WHAT THE TASK REQUIRES
Locate every line in the records below that holds the word "Protein" and return each one.

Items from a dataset
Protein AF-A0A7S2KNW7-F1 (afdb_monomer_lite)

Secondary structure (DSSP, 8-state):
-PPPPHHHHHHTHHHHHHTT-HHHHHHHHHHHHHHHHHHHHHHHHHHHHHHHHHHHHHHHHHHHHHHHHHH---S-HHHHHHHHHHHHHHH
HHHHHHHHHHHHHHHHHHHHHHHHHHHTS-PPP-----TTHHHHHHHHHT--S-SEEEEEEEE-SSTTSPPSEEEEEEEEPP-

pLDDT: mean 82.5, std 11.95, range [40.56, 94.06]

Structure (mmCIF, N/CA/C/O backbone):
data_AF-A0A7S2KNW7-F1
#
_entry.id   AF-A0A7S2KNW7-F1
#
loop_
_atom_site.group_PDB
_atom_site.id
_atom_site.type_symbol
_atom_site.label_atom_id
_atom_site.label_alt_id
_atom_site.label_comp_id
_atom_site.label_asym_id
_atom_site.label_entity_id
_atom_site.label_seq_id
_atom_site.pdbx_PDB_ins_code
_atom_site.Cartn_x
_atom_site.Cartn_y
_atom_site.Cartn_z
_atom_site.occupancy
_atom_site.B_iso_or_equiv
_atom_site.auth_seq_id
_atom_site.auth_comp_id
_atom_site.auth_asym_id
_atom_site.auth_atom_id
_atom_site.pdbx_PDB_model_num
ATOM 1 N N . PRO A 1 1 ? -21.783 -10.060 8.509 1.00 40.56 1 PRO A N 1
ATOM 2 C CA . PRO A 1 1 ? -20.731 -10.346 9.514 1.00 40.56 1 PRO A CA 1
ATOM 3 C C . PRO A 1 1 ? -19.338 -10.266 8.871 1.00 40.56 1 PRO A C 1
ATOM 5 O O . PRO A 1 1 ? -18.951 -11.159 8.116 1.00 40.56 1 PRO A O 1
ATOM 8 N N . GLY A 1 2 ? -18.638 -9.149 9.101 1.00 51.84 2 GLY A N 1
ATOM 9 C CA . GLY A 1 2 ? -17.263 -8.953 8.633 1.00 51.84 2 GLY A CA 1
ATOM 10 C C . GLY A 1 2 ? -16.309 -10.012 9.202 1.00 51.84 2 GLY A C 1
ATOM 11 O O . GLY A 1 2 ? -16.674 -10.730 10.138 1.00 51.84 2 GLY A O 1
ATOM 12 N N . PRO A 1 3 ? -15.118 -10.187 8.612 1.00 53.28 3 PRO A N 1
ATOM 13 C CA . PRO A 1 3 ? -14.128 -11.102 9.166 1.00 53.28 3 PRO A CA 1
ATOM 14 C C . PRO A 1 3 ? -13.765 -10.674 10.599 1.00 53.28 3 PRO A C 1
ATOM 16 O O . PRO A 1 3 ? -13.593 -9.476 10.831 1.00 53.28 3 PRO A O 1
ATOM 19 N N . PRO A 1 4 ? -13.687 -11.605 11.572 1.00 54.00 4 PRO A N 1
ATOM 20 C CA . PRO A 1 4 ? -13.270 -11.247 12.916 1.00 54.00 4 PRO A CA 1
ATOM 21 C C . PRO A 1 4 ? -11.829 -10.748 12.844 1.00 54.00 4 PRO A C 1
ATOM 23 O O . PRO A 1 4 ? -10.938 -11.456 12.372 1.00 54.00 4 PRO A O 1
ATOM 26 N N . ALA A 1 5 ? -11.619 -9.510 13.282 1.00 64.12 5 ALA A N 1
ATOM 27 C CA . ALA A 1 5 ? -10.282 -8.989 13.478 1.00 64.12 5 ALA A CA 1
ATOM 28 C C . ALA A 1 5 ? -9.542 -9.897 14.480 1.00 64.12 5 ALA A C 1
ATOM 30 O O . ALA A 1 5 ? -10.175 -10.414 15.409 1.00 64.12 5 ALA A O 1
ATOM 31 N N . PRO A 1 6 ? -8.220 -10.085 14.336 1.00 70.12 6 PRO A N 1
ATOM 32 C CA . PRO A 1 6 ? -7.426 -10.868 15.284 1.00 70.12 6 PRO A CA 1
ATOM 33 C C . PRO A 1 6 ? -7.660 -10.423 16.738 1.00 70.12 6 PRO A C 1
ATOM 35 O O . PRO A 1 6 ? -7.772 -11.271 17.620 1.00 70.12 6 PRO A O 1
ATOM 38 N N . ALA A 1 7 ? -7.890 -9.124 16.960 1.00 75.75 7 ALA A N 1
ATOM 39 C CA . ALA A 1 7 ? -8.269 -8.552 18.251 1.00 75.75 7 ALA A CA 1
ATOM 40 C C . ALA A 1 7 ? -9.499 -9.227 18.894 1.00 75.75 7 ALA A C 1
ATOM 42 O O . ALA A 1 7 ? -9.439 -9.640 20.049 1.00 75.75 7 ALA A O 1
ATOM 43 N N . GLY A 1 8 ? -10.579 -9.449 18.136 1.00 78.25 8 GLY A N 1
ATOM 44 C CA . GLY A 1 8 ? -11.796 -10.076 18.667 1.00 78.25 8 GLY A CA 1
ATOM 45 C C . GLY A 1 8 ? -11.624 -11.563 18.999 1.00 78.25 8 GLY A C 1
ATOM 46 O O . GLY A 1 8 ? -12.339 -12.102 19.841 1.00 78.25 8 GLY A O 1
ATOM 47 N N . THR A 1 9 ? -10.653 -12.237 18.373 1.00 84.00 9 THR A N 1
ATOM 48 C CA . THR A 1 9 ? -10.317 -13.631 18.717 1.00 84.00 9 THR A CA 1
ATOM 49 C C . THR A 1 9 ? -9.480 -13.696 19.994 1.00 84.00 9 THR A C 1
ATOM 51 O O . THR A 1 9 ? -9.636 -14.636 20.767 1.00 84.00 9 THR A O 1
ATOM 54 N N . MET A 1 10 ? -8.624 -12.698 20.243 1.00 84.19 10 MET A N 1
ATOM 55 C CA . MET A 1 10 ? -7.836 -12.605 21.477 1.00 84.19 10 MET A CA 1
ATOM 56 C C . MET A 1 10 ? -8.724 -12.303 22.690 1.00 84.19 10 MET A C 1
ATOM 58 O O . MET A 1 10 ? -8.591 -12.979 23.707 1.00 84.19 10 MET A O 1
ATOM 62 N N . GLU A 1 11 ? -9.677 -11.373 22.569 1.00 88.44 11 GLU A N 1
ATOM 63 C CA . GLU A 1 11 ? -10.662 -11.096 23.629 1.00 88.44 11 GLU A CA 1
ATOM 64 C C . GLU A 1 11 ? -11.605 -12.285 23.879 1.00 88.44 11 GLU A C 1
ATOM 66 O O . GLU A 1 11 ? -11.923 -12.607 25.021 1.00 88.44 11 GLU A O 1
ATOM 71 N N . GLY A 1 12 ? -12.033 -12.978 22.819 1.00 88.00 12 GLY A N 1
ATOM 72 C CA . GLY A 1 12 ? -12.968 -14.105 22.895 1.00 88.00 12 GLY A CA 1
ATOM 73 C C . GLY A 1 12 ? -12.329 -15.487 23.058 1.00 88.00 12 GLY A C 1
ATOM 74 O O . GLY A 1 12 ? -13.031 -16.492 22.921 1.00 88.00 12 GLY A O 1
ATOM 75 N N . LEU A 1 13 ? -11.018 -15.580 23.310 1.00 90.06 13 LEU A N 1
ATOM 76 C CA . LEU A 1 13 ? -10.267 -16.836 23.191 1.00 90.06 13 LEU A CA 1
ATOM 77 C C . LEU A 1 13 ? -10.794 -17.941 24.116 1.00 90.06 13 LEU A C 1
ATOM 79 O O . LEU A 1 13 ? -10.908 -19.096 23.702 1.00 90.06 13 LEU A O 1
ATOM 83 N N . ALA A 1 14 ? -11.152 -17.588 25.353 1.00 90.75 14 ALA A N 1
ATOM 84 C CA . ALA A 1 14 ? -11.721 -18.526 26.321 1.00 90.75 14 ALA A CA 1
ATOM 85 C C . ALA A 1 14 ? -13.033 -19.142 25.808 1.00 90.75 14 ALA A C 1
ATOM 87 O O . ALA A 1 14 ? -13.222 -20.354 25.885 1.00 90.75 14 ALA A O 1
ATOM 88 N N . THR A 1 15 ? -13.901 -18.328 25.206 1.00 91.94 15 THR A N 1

* * *

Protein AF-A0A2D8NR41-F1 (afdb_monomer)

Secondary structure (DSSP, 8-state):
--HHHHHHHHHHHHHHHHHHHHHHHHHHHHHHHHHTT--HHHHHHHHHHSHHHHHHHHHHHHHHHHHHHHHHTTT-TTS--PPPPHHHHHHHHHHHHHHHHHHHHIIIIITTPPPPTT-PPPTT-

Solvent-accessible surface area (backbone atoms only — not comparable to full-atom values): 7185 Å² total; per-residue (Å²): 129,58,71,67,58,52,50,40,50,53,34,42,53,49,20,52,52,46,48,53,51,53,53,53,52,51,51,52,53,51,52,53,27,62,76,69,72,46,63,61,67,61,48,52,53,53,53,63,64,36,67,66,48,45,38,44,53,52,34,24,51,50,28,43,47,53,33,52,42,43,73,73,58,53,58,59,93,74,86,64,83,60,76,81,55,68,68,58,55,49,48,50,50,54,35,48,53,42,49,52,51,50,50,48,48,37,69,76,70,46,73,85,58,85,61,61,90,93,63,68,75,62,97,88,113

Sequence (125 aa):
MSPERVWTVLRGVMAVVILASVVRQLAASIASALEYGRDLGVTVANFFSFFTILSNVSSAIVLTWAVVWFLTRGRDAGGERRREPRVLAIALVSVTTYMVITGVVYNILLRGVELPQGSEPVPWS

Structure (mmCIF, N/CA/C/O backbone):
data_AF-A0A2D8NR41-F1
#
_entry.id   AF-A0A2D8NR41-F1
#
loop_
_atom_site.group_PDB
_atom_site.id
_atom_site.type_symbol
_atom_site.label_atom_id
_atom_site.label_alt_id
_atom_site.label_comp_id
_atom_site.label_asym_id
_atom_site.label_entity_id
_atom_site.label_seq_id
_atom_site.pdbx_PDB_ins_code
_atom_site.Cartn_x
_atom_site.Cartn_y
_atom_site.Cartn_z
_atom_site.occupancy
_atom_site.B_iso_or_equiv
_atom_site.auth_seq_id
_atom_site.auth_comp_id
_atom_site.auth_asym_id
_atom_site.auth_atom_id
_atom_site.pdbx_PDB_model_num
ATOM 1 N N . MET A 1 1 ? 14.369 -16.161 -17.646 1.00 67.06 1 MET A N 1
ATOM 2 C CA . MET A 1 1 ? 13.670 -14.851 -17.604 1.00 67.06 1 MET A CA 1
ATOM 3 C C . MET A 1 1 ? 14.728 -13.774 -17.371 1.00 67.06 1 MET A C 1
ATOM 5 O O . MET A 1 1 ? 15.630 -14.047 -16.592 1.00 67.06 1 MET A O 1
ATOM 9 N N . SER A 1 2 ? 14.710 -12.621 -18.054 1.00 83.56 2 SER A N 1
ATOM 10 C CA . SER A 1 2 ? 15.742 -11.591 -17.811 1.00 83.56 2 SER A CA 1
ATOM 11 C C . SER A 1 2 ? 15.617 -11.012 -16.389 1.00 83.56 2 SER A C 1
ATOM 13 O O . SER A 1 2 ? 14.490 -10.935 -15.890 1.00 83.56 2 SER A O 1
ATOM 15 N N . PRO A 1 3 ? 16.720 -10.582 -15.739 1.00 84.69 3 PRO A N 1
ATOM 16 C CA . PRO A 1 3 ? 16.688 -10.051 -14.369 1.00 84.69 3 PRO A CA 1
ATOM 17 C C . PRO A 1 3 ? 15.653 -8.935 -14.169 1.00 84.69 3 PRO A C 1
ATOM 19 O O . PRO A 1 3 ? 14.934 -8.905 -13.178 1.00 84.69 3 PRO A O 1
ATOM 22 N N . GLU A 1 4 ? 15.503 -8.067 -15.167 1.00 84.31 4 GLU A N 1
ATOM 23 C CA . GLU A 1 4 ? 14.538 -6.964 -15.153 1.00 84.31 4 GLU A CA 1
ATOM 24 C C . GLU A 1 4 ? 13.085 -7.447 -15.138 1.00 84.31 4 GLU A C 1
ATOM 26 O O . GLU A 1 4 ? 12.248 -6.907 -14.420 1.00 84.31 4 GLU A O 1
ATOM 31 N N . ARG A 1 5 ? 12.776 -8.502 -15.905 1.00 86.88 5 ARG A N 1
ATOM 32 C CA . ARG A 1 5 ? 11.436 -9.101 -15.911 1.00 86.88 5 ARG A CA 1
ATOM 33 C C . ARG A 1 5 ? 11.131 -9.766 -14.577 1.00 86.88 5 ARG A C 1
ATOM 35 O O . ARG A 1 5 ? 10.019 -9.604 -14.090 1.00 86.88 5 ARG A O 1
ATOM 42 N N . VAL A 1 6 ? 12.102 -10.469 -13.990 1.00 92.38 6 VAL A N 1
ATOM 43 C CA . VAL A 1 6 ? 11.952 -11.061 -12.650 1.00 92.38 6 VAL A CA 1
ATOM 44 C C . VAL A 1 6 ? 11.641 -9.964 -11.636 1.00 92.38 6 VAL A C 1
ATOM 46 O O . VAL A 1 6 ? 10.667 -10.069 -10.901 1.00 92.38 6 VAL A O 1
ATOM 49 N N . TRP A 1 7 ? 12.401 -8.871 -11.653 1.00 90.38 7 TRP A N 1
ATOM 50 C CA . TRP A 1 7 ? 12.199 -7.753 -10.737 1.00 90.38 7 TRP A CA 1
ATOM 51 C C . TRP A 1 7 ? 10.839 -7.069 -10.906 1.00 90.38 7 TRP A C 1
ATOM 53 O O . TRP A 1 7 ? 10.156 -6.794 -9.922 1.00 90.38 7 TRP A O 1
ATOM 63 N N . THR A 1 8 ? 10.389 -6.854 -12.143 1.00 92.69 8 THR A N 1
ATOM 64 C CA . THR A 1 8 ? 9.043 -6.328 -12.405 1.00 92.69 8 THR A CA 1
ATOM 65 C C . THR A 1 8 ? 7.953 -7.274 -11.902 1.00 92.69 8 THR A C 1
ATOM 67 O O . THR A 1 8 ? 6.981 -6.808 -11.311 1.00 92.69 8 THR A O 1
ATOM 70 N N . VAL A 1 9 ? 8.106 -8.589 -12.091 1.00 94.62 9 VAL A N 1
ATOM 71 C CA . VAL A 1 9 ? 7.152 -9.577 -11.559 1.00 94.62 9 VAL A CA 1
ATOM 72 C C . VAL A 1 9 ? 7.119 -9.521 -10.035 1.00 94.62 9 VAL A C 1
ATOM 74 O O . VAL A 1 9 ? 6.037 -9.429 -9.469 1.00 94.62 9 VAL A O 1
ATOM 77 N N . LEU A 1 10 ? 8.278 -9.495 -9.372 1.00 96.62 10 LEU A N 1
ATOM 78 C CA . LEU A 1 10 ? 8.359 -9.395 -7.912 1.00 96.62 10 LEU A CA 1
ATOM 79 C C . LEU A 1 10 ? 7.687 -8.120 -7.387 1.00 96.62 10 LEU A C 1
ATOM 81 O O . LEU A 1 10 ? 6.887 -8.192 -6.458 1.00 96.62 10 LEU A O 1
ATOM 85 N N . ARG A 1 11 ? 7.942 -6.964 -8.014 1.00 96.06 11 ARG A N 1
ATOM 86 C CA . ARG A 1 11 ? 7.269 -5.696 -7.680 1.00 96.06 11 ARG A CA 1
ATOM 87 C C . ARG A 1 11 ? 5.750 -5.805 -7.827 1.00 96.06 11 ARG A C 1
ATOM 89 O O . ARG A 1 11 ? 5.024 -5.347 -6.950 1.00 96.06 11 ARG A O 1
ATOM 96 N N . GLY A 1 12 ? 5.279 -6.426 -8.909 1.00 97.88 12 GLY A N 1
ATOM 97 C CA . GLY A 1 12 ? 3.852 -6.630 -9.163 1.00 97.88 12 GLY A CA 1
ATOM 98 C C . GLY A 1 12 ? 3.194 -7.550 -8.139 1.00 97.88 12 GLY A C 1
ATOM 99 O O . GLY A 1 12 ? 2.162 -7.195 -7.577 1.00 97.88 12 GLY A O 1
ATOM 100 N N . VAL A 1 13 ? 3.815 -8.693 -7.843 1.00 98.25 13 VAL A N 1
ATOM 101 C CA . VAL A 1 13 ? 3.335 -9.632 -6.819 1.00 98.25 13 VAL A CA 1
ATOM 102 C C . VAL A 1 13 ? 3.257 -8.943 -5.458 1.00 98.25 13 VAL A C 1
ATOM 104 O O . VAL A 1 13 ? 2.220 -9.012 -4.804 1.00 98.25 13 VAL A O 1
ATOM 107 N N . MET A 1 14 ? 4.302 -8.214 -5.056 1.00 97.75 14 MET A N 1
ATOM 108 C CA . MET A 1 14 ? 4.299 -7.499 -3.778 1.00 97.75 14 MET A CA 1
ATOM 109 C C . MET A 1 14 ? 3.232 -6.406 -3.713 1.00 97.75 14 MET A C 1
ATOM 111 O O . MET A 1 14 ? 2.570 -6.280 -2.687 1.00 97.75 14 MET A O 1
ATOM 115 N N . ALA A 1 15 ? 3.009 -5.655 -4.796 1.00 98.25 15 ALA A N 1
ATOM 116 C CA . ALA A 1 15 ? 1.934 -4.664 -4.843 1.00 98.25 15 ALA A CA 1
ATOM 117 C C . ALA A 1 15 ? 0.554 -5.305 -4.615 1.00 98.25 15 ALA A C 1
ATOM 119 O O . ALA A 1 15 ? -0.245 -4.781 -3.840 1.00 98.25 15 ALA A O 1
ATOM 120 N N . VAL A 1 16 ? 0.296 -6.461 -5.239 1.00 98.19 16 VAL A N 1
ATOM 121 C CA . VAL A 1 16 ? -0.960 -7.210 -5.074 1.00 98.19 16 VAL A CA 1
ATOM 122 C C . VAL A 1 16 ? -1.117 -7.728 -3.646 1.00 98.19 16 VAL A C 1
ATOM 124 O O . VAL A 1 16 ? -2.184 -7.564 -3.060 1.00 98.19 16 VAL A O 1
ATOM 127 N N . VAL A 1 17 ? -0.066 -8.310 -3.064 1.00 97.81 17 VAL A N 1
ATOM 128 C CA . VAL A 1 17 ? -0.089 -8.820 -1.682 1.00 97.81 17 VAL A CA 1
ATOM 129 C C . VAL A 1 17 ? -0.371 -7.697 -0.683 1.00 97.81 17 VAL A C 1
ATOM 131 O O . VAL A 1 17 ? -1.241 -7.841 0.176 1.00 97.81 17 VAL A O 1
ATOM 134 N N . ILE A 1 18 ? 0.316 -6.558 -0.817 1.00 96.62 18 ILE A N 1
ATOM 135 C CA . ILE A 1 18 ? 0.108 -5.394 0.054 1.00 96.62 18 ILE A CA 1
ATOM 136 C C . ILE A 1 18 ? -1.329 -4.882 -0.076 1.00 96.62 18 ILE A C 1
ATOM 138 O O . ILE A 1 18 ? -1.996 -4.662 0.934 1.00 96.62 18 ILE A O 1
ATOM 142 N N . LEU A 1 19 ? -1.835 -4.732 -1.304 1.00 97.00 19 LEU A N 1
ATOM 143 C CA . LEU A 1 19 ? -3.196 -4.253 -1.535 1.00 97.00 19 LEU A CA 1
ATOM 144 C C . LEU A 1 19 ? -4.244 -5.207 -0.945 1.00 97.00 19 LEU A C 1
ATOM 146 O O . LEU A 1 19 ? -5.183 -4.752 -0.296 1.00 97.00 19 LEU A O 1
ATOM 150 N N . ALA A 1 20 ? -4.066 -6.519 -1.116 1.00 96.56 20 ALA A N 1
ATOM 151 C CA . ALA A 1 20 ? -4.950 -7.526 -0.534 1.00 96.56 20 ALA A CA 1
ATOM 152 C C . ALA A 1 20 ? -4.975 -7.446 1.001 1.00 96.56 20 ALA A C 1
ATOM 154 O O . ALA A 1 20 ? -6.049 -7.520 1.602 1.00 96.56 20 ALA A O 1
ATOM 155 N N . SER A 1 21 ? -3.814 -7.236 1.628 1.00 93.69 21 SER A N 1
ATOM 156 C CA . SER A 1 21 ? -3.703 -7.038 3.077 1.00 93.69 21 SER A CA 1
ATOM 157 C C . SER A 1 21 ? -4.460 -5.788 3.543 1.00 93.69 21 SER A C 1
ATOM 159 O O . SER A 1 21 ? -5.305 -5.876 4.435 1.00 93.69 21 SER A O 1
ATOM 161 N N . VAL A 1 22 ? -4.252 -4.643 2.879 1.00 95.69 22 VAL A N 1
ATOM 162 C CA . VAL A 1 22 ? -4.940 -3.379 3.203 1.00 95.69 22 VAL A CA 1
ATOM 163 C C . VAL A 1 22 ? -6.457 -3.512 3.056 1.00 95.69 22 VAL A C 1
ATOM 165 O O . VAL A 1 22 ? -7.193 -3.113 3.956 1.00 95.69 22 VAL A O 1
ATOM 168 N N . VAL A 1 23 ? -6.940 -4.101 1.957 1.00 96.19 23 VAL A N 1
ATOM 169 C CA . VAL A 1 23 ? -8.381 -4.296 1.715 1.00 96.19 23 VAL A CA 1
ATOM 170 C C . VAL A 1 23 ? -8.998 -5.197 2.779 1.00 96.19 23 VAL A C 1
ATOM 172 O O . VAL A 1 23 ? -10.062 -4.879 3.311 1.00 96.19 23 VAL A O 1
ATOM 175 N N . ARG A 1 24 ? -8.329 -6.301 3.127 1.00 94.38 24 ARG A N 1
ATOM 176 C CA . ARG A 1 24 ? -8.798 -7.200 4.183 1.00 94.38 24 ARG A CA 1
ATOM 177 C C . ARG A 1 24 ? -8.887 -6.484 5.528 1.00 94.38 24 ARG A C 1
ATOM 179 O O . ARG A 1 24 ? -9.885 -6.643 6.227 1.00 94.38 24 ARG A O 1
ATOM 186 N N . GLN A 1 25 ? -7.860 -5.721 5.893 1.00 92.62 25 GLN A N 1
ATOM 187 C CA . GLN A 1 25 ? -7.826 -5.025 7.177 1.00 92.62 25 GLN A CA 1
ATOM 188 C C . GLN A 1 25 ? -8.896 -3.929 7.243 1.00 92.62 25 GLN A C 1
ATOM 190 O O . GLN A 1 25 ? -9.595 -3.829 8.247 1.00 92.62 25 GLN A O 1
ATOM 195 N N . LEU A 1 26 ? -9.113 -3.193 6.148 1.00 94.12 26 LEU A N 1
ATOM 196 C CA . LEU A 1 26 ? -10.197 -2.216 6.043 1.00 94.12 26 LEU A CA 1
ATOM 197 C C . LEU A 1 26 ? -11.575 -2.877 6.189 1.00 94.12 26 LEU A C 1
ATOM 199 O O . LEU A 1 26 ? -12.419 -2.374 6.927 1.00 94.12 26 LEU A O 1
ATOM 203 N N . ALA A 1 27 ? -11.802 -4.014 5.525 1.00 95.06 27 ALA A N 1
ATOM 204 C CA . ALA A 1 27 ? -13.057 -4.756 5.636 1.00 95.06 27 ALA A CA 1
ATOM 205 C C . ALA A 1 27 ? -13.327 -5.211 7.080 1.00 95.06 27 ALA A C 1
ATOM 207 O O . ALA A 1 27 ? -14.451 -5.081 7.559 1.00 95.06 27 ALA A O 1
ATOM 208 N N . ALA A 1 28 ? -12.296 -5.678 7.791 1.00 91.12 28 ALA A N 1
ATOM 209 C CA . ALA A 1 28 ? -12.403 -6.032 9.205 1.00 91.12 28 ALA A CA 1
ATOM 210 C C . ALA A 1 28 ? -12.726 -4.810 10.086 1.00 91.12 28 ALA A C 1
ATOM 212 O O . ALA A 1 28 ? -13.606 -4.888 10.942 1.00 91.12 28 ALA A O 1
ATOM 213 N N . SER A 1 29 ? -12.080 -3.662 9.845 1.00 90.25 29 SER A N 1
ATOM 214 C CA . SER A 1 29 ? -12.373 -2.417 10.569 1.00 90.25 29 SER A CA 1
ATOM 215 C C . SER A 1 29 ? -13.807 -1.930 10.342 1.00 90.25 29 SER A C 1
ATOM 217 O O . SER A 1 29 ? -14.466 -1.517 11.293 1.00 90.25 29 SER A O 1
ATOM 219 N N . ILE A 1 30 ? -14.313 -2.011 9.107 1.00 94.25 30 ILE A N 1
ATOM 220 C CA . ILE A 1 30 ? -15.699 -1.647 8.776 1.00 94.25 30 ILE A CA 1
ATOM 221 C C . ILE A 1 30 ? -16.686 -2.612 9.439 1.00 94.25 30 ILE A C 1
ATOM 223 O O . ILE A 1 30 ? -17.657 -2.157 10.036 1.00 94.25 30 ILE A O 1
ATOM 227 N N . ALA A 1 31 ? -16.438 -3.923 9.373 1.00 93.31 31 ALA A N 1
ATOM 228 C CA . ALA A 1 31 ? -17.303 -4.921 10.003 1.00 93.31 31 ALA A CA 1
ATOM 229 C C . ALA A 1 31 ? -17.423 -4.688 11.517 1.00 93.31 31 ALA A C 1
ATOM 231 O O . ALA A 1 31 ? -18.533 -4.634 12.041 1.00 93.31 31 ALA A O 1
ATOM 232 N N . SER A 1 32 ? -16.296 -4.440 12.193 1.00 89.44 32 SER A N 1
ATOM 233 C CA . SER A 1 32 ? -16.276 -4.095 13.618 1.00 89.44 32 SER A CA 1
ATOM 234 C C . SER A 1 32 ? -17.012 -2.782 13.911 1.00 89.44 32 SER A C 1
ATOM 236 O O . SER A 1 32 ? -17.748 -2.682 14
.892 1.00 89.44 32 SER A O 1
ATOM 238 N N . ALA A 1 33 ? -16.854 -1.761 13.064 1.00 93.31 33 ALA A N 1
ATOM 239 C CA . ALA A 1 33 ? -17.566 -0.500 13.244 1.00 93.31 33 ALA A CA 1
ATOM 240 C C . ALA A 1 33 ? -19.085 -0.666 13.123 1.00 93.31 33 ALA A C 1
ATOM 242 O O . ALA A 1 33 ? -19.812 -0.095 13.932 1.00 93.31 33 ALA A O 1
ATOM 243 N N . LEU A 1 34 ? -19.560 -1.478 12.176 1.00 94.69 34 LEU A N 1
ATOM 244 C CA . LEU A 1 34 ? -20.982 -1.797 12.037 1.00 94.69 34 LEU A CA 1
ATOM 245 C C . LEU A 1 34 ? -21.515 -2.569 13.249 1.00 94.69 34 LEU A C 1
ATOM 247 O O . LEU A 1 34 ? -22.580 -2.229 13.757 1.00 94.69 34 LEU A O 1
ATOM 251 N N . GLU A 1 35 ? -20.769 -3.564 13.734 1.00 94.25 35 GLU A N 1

WORKED SOLUTION
Protein AF-A0A7S2KNW7-F1 (afdb_monomer_lite)
Protein AF-A0A2D8NR41-F1 (afdb_monomer)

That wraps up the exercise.